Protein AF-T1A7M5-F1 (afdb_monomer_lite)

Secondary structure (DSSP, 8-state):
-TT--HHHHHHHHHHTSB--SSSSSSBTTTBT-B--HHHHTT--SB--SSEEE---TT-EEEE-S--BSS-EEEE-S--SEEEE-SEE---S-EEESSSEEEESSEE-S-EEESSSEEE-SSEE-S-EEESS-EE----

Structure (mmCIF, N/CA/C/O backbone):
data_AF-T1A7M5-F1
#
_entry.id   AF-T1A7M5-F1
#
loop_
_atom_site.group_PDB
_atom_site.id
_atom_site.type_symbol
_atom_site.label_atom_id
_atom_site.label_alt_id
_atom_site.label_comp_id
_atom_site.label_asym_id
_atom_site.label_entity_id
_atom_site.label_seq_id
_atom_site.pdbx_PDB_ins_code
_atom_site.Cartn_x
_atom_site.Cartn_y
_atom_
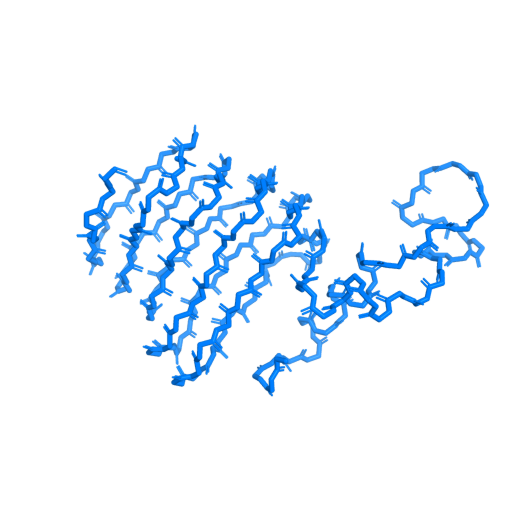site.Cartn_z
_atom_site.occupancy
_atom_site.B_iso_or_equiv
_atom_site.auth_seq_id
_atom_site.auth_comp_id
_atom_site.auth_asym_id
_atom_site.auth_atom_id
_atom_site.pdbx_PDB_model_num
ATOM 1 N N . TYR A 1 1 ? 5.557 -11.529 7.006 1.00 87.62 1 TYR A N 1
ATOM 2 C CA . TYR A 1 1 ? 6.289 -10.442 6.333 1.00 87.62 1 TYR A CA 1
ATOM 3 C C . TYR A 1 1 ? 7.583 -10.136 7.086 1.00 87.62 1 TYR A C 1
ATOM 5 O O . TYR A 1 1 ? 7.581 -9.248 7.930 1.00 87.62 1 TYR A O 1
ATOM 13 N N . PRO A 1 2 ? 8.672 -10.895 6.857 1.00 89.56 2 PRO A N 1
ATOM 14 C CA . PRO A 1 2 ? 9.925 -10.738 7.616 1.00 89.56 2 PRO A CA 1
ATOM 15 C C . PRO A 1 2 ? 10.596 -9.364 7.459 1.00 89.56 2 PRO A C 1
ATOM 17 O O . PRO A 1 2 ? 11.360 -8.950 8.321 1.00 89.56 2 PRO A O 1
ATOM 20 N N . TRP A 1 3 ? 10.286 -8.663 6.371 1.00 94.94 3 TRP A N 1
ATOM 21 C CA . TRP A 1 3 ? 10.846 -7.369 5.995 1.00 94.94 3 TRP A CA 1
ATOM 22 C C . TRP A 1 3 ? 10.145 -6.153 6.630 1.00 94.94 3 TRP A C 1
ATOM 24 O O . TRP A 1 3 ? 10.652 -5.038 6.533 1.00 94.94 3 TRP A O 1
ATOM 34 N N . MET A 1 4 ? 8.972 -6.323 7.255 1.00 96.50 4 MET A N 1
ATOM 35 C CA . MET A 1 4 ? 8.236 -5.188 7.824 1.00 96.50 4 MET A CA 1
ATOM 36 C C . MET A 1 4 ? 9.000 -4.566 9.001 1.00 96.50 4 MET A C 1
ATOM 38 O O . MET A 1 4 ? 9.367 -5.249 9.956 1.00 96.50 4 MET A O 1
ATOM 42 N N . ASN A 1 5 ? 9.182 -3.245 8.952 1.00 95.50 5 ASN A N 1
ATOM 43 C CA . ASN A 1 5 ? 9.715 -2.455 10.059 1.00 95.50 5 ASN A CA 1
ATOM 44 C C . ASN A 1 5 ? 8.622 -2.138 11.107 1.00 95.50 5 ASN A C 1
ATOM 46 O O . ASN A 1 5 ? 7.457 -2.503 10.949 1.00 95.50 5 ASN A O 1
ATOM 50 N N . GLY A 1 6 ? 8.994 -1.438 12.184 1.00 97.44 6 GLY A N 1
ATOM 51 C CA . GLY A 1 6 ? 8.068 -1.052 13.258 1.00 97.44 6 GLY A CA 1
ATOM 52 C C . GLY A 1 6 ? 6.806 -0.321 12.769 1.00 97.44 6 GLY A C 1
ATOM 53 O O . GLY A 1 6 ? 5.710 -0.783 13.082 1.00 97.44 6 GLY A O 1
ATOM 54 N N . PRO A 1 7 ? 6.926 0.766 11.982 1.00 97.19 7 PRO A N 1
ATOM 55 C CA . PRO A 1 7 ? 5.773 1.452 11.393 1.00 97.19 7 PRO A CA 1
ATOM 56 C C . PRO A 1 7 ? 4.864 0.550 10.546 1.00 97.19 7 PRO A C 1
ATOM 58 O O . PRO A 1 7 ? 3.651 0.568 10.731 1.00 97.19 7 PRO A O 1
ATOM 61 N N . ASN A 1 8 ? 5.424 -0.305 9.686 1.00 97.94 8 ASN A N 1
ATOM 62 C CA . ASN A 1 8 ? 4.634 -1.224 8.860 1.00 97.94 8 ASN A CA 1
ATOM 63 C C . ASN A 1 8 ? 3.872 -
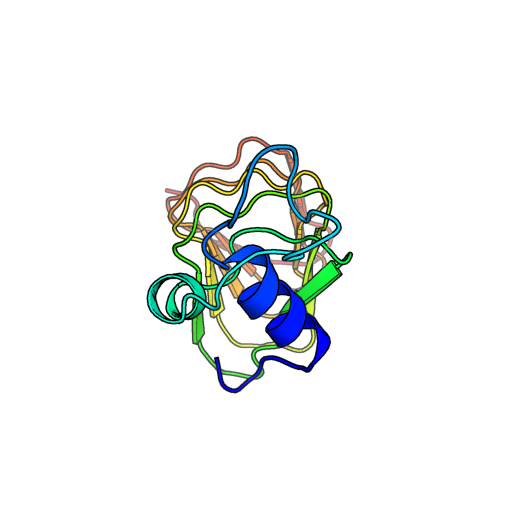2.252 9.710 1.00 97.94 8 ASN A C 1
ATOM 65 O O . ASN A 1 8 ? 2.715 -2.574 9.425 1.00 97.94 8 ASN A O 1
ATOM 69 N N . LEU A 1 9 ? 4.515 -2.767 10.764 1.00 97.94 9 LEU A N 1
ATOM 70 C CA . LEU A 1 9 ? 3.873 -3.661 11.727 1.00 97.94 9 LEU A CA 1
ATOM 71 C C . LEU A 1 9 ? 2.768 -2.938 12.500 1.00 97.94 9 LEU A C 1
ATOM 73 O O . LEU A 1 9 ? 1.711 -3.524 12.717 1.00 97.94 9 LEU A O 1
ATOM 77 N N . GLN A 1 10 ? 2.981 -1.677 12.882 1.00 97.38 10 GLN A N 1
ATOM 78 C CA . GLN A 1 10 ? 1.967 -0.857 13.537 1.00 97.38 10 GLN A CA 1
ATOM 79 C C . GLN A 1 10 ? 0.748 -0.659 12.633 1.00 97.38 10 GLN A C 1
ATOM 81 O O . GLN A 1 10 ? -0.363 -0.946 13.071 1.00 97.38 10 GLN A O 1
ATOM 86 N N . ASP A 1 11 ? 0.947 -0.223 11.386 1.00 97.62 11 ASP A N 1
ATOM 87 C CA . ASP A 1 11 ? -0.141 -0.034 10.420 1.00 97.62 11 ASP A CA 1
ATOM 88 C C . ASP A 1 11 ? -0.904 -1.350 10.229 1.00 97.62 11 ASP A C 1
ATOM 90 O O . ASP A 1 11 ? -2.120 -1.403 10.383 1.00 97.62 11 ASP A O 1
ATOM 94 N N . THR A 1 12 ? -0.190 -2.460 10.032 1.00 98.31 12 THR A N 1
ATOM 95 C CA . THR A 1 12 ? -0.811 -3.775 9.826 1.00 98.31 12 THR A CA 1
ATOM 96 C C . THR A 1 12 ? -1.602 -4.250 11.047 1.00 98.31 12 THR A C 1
· · ·
**TASK TO CARRY OUT**
Set down exactly the line that holds "ATOM 86 N N" and all lines after it to the end of the data.

**RESPONSE TO THIS TASK**
ATOM 86 N N . ASP A 1 11 ? 0.947 -0.223 11.386 1.00 97.62 11 ASP A N 1
ATOM 87 C CA . ASP A 1 11 ? -0.141 -0.034 10.420 1.00 97.62 11 ASP A CA 1
ATOM 88 C C . ASP A 1 11 ? -0.904 -1.350 10.229 1.00 97.62 11 ASP A C 1
ATOM 90 O O . ASP A 1 11 ? -2.120 -1.403 10.383 1.00 97.62 11 ASP A O 1
ATOM 94 N N . THR A 1 12 ? -0.190 -2.460 10.032 1.00 98.31 12 THR A N 1
ATOM 95 C CA . THR A 1 12 ? -0.811 -3.775 9.826 1.00 98.31 12 THR A CA 1
ATOM 96 C C . THR A 1 12 ? -1.602 -4.250 11.047 1.00 98.31 12 THR A C 1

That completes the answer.